Warwick & Toland? Say no more, then.:roll:


----------



## Central Scotland Reptiles (Nov 23, 2008)

But this is the problem - to poo poo these individuals (rightly or wrongly) is to underestimate the clout they have with the upper echelons of law makers in this country. 



wilkinss77 said:


> Warwick & Toland? Say no more, then.:roll:


----------



## wilkinss77 (Sep 23, 2008)

Central Scotland Reptiles said:


> But this is the problem - to poo poo these individuals (rightly or wrongly) is to underestimate the clout they have with the upper echelons of law makers in this country.


But do they? Apart from scaring local councils into banning shows by spreading lies & misinformation, what have they ever achieved where the law is concerned?


----------



## Central Scotland Reptiles (Nov 23, 2008)

Well you just confirmed one example where these individuals (granted as part of a wider group) were instrumental in banning shows - they also instigated Richard Lochhead's announcement to review the keeping of exotic animals - so as I said, the fact these people are being given creditability is worrying in itself. 

As someone who has been party to government led conversations, these individuals are ALWAYS present and are ALWAYS near the top of the invite list.

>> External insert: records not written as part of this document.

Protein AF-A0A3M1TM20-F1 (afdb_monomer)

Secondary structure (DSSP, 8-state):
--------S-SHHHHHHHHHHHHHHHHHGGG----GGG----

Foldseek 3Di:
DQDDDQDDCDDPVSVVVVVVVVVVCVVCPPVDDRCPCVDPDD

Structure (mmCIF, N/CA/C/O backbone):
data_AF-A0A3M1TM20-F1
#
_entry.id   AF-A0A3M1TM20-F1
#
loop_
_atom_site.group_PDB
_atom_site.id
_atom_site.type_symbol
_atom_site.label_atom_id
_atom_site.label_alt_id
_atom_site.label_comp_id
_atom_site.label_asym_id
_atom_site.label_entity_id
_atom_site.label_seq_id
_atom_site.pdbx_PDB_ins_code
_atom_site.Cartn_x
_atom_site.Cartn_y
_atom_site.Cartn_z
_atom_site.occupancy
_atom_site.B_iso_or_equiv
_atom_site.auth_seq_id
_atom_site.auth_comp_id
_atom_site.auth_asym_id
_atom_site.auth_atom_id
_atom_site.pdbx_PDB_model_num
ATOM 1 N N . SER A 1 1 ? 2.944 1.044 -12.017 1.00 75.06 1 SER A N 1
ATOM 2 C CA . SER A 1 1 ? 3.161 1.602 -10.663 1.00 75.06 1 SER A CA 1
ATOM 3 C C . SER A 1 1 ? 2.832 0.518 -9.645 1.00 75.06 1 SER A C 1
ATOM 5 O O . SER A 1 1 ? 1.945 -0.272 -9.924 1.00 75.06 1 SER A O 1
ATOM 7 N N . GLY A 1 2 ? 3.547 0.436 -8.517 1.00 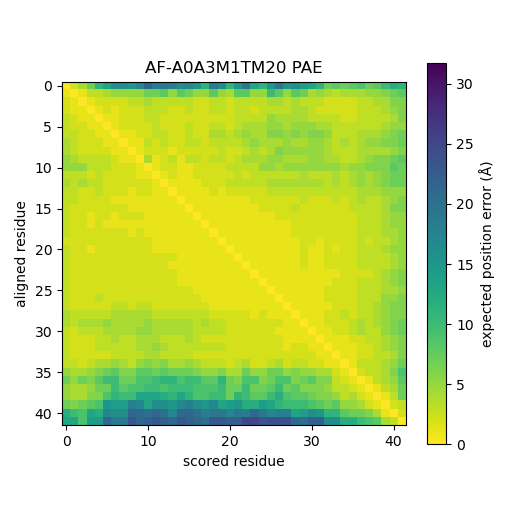84.75 2 GLY A N 1
ATOM 8 C CA . GLY A 1 2 ? 3.331 -0.595 -7.479 1.00 84.75 2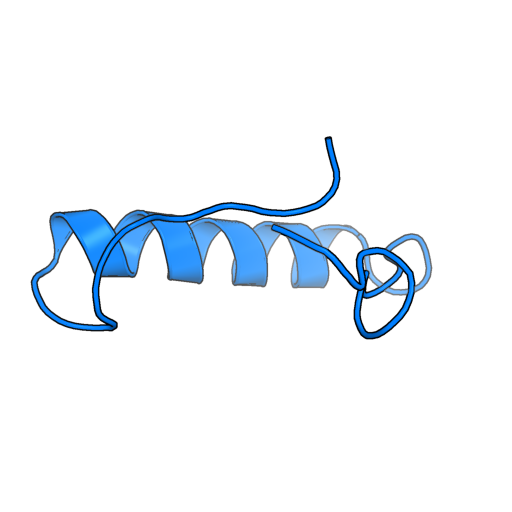 GLY A CA 1
ATOM 9 C C . GLY A 1 2 ? 3.181 -0.039 -6.057 1.00 84.75 2 GLY A C 1
ATOM 10 O O . GLY A 1 2 ? 3.295 -0.773 -5.085 1.00 84.75 2 GLY A O 1
ATOM 11 N N . GLN A 1 3 ? 2.927 1.267 -5.943 1.00 89.69 3 GLN A N 1
ATOM 12 C CA . GLN A 1 3 ? 2.638 1.957 -4.688 1.00 89.69 3 GLN A CA 1
ATOM 13 C C . GLN A 1 3 ? 1.451 2.899 -4.877 1.00 89.69 3 GLN A C 1
ATOM 15 O O . GLN A 1 3 ? 1.261 3.460 -5.961 1.00 89.69 3 GLN A O 1
ATOM 20 N N . ILE A 1 4 ? 0.681 3.107 -3.811 1.00 91.00 4 ILE A N 1
ATOM 21 C CA . ILE A 1 4 ? -0.446 4.036 -3.781 1.00 91.00 4 ILE A CA 1
ATOM 22 C C . ILE A 1 4 ? -0.437 4.833 -2.477 1.00 91.00 4 ILE A C 1
ATOM 24 O O . ILE A 1 4 ? -0.368 4.275 -1.386 1.00 91.00 4 ILE A O 1
ATOM 28 N N . LYS A 1 5 ? -0.561 6.159 -2.583 1.00 91.19 5 LYS A N 1
ATOM 29 C CA . LYS A 1 5 ? -0.790 7.044 -1.438 1.00 91.19 5 LYS A CA 1
ATOM 30 C C . LYS A 1 5 ? -2.243 7.492 -1.448 1.00 91.19 5 LYS A C 1
ATOM 32 O O . LYS A 1 5 ? -2.659 8.219 -2.345 1.00 91.19 5 LYS A O 1
ATOM 37 N N . THR A 1 6 ? -3.015 7.069 -0.449 1.00 92.81 6 THR A N 1
ATOM 38 C CA . THR A 1 6 ? -4.455 7.367 -0.387 1.00 92.81 6 THR A CA 1
ATOM 39 C C . THR A 1 6 ? -4.937 7.900 0.970 1.00 92.81 6 THR A C 1
ATOM 41 O O . THR A 1 6 ? -6.119 7.820 1.290 1.00 92.81 6 THR A O 1
ATOM 44 N N . GLY A 1 7 ? -4.052 8.532 1.742 1.00 92.81 7 GLY A N 1
ATOM 45 C CA . GLY A 1 7 ? -4.383 9.114 3.049 1.00 92.81 7 GLY A CA 1
ATOM 46 C C . GLY A 1 7 ? -4.229 8.122 4.200 1.00 92.81 7 GLY A C 1
ATOM 47 O O . GLY A 1 7 ? -3.605 7.083 4.035 1.00 92.81 7 GLY A O 1
ATOM 48 N N . SER A 1 8 ? -4.736 8.473 5.382 1.00 94.12 8 SER A N 1
ATOM 49 C CA . SER A 1 8 ? -4.743 7.569 6.536 1.00 94.12 8 SER A CA 1
ATOM 50 C C . SER A 1 8 ? -5.843 6.510 6.404 1.00 94.12 8 SER A C 1
ATOM 52 O O . SER A 1 8 ? -6.804 6.689 5.655 1.00 94.12 8 SER A O 1
ATOM 54 N N . ALA A 1 9 ? -5.732 5.422 7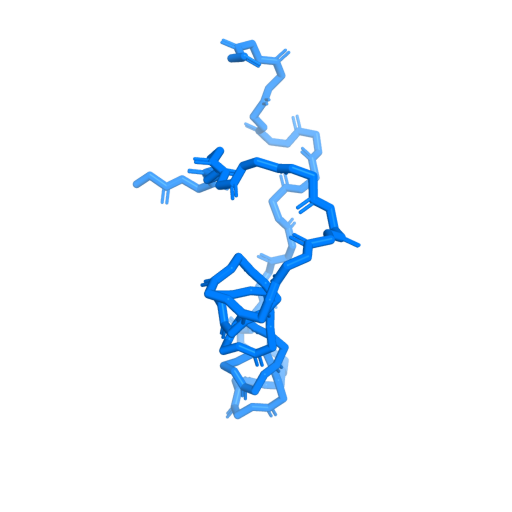.170 1.00 92.06 9 ALA A N 1
ATOM 55 C CA . ALA A 1 9 ? -6.778 4.406 7.322 1.00 92.06 9 ALA A CA 1
ATOM 56 C C . ALA A 1 9 ? -7.948 4.926 8.190 1.00 92.06 9 ALA A C 1
ATOM 58 O O . ALA A 1 9 ? -8.277 4.388 9.242 1.00 92.06 9 ALA A O 1
ATOM 59 N N . SER A 1 10 ? -8.536 6.042 7.772 1.00 92.38 10 SER A N 1
ATOM 60 C CA . SER A 1 10 ? -9.669 6.718 8.394 1.00 92.38 10 SER A CA 1
ATOM 61 C C . SER A 1 10 ? -10.496 7.378 7.296 1.00 92.38 10 SER A C 1
ATOM 63 O O . SER A 1 10 ? -9.962 7.689 6.233 1.00 92.38 10 SER A O 1
ATOM 65 N N . ARG A 1 11 ? -11.780 7.637 7.570 1.00 95.50 11 ARG A N 1
ATOM 66 C CA . ARG A 1 11 ? -12.789 8.122 6.609 1.00 95.50 11 ARG A CA 1
ATOM 67 C C . ARG A 1 11 ? -13.140 7.081 5.539 1.00 95.50 11 ARG A C 1
ATOM 69 O O . ARG A 1 11 ? -12.282 6.441 4.934 1.00 95.50 11 ARG A O 1
ATOM 76 N N . SER A 1 12 ? -14.437 6.924 5.291 1.00 95.94 12 SER A N 1
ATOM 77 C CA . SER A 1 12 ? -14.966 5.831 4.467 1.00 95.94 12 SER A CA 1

Just because they have not 'achieved' anything tangible which impacts the wider population as yet doesn't mean they won't in the future - you know yourself, all it would take is for something to happen (such as a large boid to escape its enclosure and to injure a child or a non licensed venomous snake to bite someone) for them to gain more traction.

People forget that these Animal Rights Groups are *extremely well organised businesses* - with people dedicated to activities such as marketing and fundraising. 



wilkinss77 said:


> But do they? Apart from scaring local councils into banning shows by spreading lies & misinformation, what have they ever achieved where the law is concerned?


----------



## wilkinss77 (Sep 23, 2008)

Central Scotland Reptiles said:


> Well you just confirmed one example where these individuals (granted as part of a wider group) were instrumental in banning shows - they also instigated Richard Lochhead's announcement to review the keeping of exotic animals - so as I said, the fact these people are being given creditability is worrying in itself.
> 
> As someone who has been party to government led conversations, these individuals are ALWAYS present and are ALWAYS near the top of the invite list.
> 
> ...


Worrying indeed that just 2 such individuals with misguided views & bitter attitudes could potentially endanger our hobby.


----------



## Central Scotland Reptiles (Nov 23, 2008)

Absolutely, but these two are just the 'face' of a much, much bigger machine. 



wilkinss77 said:


> Worrying indeed that just 2 such individuals with misguided views & bitter attitudes could potentially endanger our hobby.


----------